Rimango colpito dal suo racconto, perchè è un dato di fatto quello di essere sempre concentrati su quello che non abbiamo, e nel caso di chi non ha subito un grave incidente come quello di Bernardo, spesso ci sentiamo inadeguati avendo la completa dotazione fisica e mentale. Allora cosa ci manca per diventare grandi e consapevoli delle nostre forze? Perchè la storia di Bernardo non finisce qui, ed è una lezione di vita che resterà indelebile per tutti quelli che avranno la fortuna di conoscerla.

“Capito che potevo riuscirci, non mi sono più concentrato sulla corsa. Ho chiamato subito il Treviso Triathlon (link) e ho chiesto: posso tesserarmi? La consapevolezza dei propri limiti, quando sei disabile, è molto sviluppata. Soprattutto quando il limite è raggiungibile velocemente. Ma l’esperienza che mi ero fatto con la bicicletta (con medie di 110 km al giorno) e con il nuoto, mi diedero la forza di riconoscere il mio talento, che è quello di vivere bene il cambiamento e saper adattare quello che ho alle situazioni.
Negli altri, questo si ripercuote come motivazione.”

Ad un certo punto esce tutto il suo spirito positivo, la sua simpatia, la sua visione realistica della vita e della sua condizione, senza compromessi, senza finzione, senza bugie; quando gli chiedo se si sente un perdente o un vincente:

“Io sono abituato a perdere. Ma mi girano i coglioni. Io vado a fare le gare sapendo che arriverò ultimo. E per uno con il carattere che ho io, al quale piace vincere, è davvero molto dura. È una delle cose più dure. Partire sapendo già di perdere.” E quando gli dico: “Perdi rispetto agli altri, ma vinci rispetto a te” mi dice: “Bea da dire. Mi sei piaciuto. Ma non è facile da fare. Quando arrivi ultimo e ti stanno aspettando tutti, e arrivi 45 minuti dopo in una gara di un’ora e un quarto, c’è gente che se n’è già andata via, ti fai un paio di domande. Ma poi ho capito che l’emozione non era tanto quella di aver portato a termine quel percorso, ma di essere rientrato all’interno di un gruppo e far parte di una squadra. Di sentirmi considerato come gli altri nonostante io fossi diverso.”
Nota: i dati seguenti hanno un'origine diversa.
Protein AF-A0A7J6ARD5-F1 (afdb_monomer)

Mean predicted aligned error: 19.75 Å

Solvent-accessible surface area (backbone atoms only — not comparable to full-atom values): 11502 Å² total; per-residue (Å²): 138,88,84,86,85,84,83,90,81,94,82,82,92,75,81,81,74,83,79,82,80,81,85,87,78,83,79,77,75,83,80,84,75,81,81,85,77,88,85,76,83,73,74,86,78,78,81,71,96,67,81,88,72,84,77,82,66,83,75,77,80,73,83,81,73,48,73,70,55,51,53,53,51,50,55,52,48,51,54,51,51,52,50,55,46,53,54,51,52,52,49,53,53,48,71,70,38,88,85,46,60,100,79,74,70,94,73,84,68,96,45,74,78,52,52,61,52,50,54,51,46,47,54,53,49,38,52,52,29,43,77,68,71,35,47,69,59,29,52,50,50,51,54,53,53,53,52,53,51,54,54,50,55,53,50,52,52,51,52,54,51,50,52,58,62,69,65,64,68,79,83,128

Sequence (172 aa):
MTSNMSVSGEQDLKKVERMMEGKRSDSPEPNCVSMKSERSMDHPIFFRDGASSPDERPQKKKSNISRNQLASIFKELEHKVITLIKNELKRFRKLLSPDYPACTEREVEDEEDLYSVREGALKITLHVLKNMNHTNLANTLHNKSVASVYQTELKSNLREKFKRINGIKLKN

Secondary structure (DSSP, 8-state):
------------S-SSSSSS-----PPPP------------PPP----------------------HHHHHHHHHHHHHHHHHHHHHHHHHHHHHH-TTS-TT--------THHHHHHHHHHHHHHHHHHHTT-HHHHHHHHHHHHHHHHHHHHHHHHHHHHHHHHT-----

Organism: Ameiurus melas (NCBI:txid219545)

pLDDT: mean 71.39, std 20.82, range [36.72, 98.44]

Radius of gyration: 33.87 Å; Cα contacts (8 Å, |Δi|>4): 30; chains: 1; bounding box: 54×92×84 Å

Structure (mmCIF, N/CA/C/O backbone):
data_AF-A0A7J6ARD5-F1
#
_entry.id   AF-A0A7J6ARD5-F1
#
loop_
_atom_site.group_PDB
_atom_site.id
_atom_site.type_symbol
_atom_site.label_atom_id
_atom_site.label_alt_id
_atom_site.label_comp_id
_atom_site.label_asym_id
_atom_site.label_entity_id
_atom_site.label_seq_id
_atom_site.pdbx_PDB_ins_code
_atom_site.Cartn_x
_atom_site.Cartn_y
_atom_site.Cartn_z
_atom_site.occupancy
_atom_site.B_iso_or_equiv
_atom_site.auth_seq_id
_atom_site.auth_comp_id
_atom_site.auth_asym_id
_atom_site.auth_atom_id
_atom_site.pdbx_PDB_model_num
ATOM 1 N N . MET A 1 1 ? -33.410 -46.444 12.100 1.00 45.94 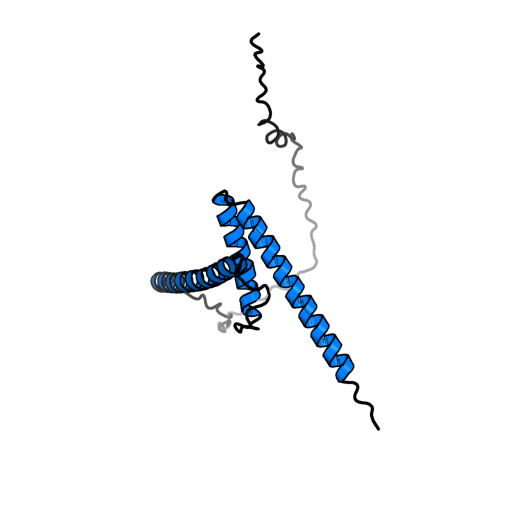1 MET A N 1
ATOM 2 C CA . MET A 1 1 ? -34.062 -45.332 11.378 1.00 45.94 1 MET A CA 1
ATOM 3 C C . MET A 1 1 ? -32.980 -44.551 10.652 1.00 45.94 1 MET A C 1
ATOM 5 O O . MET A 1 1 ? -32.350 -43.685 11.238 1.00 45.94 1 MET A O 1
ATOM 9 N N . THR A 1 2 ? -32.679 -44.953 9.422 1.00 40.41 2 THR A N 1
ATOM 10 C CA . THR A 1 2 ? -31.783 -44.247 8.504 1.00 40.41 2 THR A CA 1
ATOM 11 C C . THR A 1 2 ? -32.639 -43.301 7.671 1.00 40.41 2 THR A C 1
ATOM 13 O O . THR A 1 2 ? -33.616 -43.738 7.069 1.00 40.41 2 THR A O 1
ATOM 16 N N . SER A 1 3 ? -32.312 -42.009 7.666 1.00 44.75 3 SER A N 1
ATOM 17 C CA . SER A 1 3 ? -32.949 -41.046 6.767 1.00 44.75 3 SER A CA 1
ATOM 18 C C . SER A 1 3 ? -31.895 -40.535 5.797 1.00 44.75 3 SER A C 1
ATOM 20 O O . SER A 1 3 ? -30.997 -39.781 6.167 1.00 44.75 3 SER A O 1
ATOM 22 N N . ASN A 1 4 ? -31.986 -41.041 4.571 1.00 45.47 4 ASN A N 1
ATOM 23 C CA . ASN A 1 4 ? -31.246 -40.578 3.412 1.00 45.47 4 ASN A CA 1
ATOM 24 C C . ASN A 1 4 ? -31.974 -39.355 2.852 1.00 45.47 4 ASN A C 1
ATOM 26 O O . ASN A 1 4 ? -33.171 -39.433 2.582 1.00 45.47 4 ASN A O 1
ATOM 30 N N . MET A 1 5 ? -31.258 -38.258 2.616 1.00 43.28 5 MET A N 1
ATOM 31 C CA . MET A 1 5 ? -31.738 -37.195 1.738 1.00 43.28 5 MET A CA 1
ATOM 32 C C . MET A 1 5 ? -30.771 -37.050 0.568 1.00 43.28 5 MET A C 1
ATOM 34 O O . MET A 1 5 ? -29.606 -36.701 0.730 1.00 43.28 5 MET A O 1
ATOM 38 N N . SER A 1 6 ? -31.282 -37.382 -0.611 1.00 47.41 6 SER A N 1
ATOM 39 C CA . SER A 1 6 ? -30.682 -37.155 -1.925 1.00 47.41 6 SER A CA 1
ATOM 40 C C . SER A 1 6 ? -31.548 -36.147 -2.694 1.00 47.41 6 SER A C 1
ATOM 42 O O . SER A 1 6 ? -32.673 -35.890 -2.271 1.00 47.41 6 SER A O 1
ATOM 44 N N . VAL A 1 7 ? -31.031 -35.686 -3.847 1.00 41.91 7 VAL A N 1
ATOM 45 C CA . VAL A 1 7 ? -31.583 -34.782 -4.898 1.00 41.91 7 VAL A CA 1
ATOM 46 C C . VAL A 1 7 ? -30.806 -33.452 -4.904 1.00 41.91 7 VAL A C 1
ATOM 48 O O . VAL A 1 7 ? -30.947 -32.652 -3.990 1.00 41.91 7 VAL A O 1
ATOM 51 N N . SER A 1 8 ? -29.772 -33.272 -5.740 1.00 47.72 8 SER A N 1
ATOM 52 C CA . SER A 1 8 ? -29.707 -33.151 -7.219 1.00 47.72 8 SER A CA 1
ATOM 53 C C . SER A 1 8 ? -30.222 -31.805 -7.747 1.00 47.72 8 SER A C 1
ATOM 55 O O . SER A 1 8 ? -31.367 -31.442 -7.492 1.00 47.72 8 SER A O 1
ATOM 57 N N . GLY A 1 9 ? -29.376 -31.095 -8.509 1.00 36.72 9 GLY A N 1
ATOM 58 C CA . GLY A 1 9 ? -29.749 -29.868 -9.218 1.00 36.72 9 GLY A CA 1
ATOM 59 C C . GLY A 1 9 ? -28.582 -28.993 -9.701 1.00 36.72 9 GLY A C 1
ATOM 60 O O . GLY A 1 9 ? -28.550 -27.810 -9.386 1.00 36.72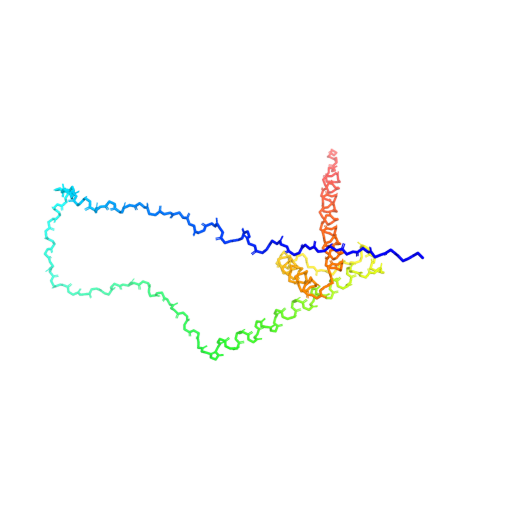 9 GLY A O 1
ATOM 61 N N . GLU A 1 10 ? -27.624 -29.539 -10.459 1.00 51.94 10 GLU A N 1
ATOM 62 C CA . GLU A 1 10 ? -26.772 -28.728 -11.349 1.00 51.94 10 GLU A CA 1
ATOM 63 C C . GLU A 1 10 ? -27.622 -28.206 -12.511 1.00 51.94 10 GLU A C 1
ATOM 65 O O . GLU A 1 10 ? -27.889 -28.996 -13.407 1.00 51.94 10 GLU A O 1
ATOM 70 N N . GLN A 1 11 ? -28.013 -26.924 -12.541 1.00 45.94 11 GLN A N 1
ATOM 71 C CA . GLN A 1 11 ? -28.366 -26.183 -13.770 1.00 45.94 11 GLN A CA 1
ATOM 72 C C . GLN A 1 11 ? -28.269 -24.667 -13.513 1.00 45.94 11 GLN A C 1
ATOM 74 O O . GLN A 1 11 ? -29.123 -24.132 -12.822 1.00 45.94 11 GLN A O 1
ATOM 79 N N . ASP A 1 12 ? -27.241 -23.984 -14.042 1.00 46.41 12 ASP A N 1
ATOM 80 C CA . ASP A 1 12 ? -27.395 -22.729 -14.819 1.00 46.41 12 ASP A CA 1
ATOM 81 C C . ASP A 1 12 ? -26.036 -22.115 -15.231 1.00 46.41 12 ASP A C 1
ATOM 83 O O . ASP A 1 12 ? -25.641 -21.023 -14.833 1.00 46.41 12 ASP A O 1
ATOM 87 N N . LEU A 1 13 ? -25.306 -22.816 -16.103 1.00 49.03 13 LEU A N 1
ATOM 88 C CA . LEU A 1 13 ? -24.196 -22.240 -16.884 1.00 49.03 13 LEU A CA 1
ATOM 89 C C . LEU A 1 13 ? -24.637 -21.820 -18.304 1.00 49.03 13 LEU A C 1
ATOM 91 O O . LEU A 1 13 ? -23.804 -21.603 -19.176 1.00 49.03 13 LEU A O 1
ATOM 95 N N . LYS A 1 14 ? -25.947 -21.664 -18.558 1.00 48.47 14 LYS A N 1
ATOM 96 C CA . LYS A 1 14 ? -26.514 -21.356 -19.893 1.00 48.47 14 LYS A CA 1
ATOM 97 C C . LYS A 1 14 ? -27.281 -20.028 -19.982 1.00 48.47 14 LYS A C 1
ATOM 99 O O . LYS A 1 14 ? -28.187 -19.882 -20.802 1.00 48.47 14 LYS A O 1
ATOM 104 N N . LYS A 1 15 ? -26.911 -19.023 -19.177 1.00 45.12 15 LYS A N 1
ATOM 105 C CA . LYS A 1 15 ? -27.516 -17.672 -19.236 1.00 45.12 15 LYS A CA 1
ATOM 106 C C . LYS A 1 15 ? -26.605 -16.574 -19.807 1.00 45.12 15 LYS A C 1
ATOM 108 O O . LYS A 1 15 ? -27.016 -15.423 -19.864 1.00 45.12 15 LYS A O 1
ATOM 113 N N . VAL A 1 16 ? -25.407 -16.907 -20.291 1.00 40.91 16 VAL A N 1
ATOM 114 C CA . VAL A 1 16 ? -24.489 -15.912 -20.896 1.00 40.91 16 VAL A CA 1
ATOM 115 C C . VAL A 1 16 ? -24.456 -15.994 -22.433 1.00 40.91 16 VAL A C 1
ATOM 117 O O . VAL A 1 16 ? -23.948 -15.096 -23.091 1.00 40.91 16 VAL A O 1
ATOM 120 N N . GLU A 1 17 ? -25.088 -17.005 -23.037 1.00 42.50 17 GLU A N 1
ATOM 121 C CA . GLU A 1 17 ? -24.956 -17.298 -24.477 1.00 42.50 17 GLU A CA 1
ATOM 122 C C . GLU A 1 17 ? -26.187 -16.924 -25.333 1.00 42.50 17 GLU A C 1
ATOM 124 O O . GLU A 1 17 ? -26.206 -17.156 -26.535 1.00 42.50 17 GLU A O 1
ATOM 129 N N . ARG A 1 18 ? -27.226 -16.301 -24.756 1.00 45.41 18 ARG A N 1
ATOM 130 C CA . ARG A 1 18 ? -28.444 -15.879 -25.493 1.00 45.41 18 ARG A CA 1
ATOM 131 C C . ARG A 1 18 ? -28.588 -14.366 -25.673 1.00 45.41 18 ARG A C 1
ATOM 133 O O . ARG A 1 18 ? -29.692 -13.836 -25.628 1.00 45.41 18 ARG A O 1
ATOM 140 N N . MET A 1 19 ? -27.475 -13.668 -25.892 1.00 38.28 19 MET A N 1
ATOM 141 C CA . MET A 1 19 ? -27.486 -12.277 -26.381 1.00 38.28 19 MET A CA 1
ATOM 142 C C . MET A 1 19 ? -26.917 -12.117 -27.799 1.00 38.28 19 MET A C 1
ATOM 144 O O . MET A 1 19 ? -26.954 -11.020 -28.345 1.00 38.28 19 MET A O 1
ATOM 148 N N . MET A 1 20 ? -26.448 -13.197 -28.429 1.00 45.41 20 MET A N 1
ATOM 149 C CA . MET A 1 20 ? -25.968 -13.196 -29.814 1.00 45.41 20 MET A CA 1
ATOM 150 C C . MET A 1 20 ? -26.920 -13.971 -30.726 1.00 45.41 20 MET A C 1
ATOM 152 O O . MET A 1 20 ? -26.554 -14.978 -31.311 1.00 45.41 20 MET A O 1
ATOM 156 N N . GLU A 1 21 ? -28.159 -13.505 -30.863 1.00 40.12 21 GLU A N 1
ATOM 157 C CA . GLU A 1 21 ? -28.963 -13.860 -32.037 1.00 40.12 21 GLU A CA 1
ATOM 158 C C . GLU A 1 21 ? -30.025 -12.788 -32.301 1.00 40.12 21 GLU A C 1
ATOM 160 O O . GLU A 1 21 ? -31.167 -12.856 -31.855 1.00 40.12 21 GLU A O 1
ATOM 165 N N . GLY A 1 22 ? -29.612 -11.753 -33.032 1.00 38.00 22 GLY A N 1
ATOM 166 C CA . GLY A 1 22 ? -30.494 -10.793 -33.688 1.00 38.00 22 GLY A CA 1
ATOM 167 C C . GLY A 1 22 ? -30.195 -10.818 -35.181 1.00 38.00 22 GLY A C 1
ATOM 168 O O . GLY A 1 22 ? -29.138 -10.371 -35.617 1.00 38.00 22 GLY A O 1
ATOM 169 N N . LYS A 1 23 ? -31.096 -11.423 -35.956 1.00 40.47 23 LYS A N 1
ATOM 170 C CA . LYS A 1 23 ? -31.000 -11.581 -37.410 1.00 40.47 23 LYS A CA 1
ATOM 171 C C . LYS A 1 23 ? -31.079 -10.229 -38.141 1.00 40.47 23 LYS A C 1
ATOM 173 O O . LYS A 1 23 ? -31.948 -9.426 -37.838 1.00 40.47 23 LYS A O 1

Concludiamo la nostra stupenda chiacchierata con questo messaggio di inclusione legato ai viaggi in bicicletta da Treviso a Roma:
“Perchè gli invalidi sono invalidi. Nessuno ha i superpoteri. Anzi, ne ha di meno. Ma quelli che ha li sviluppa di più per poterli compensare. Quindi la gente dovrebbe guardare ai disabili non per ciò che gli manca, ma per le opportunità che hanno ancora.”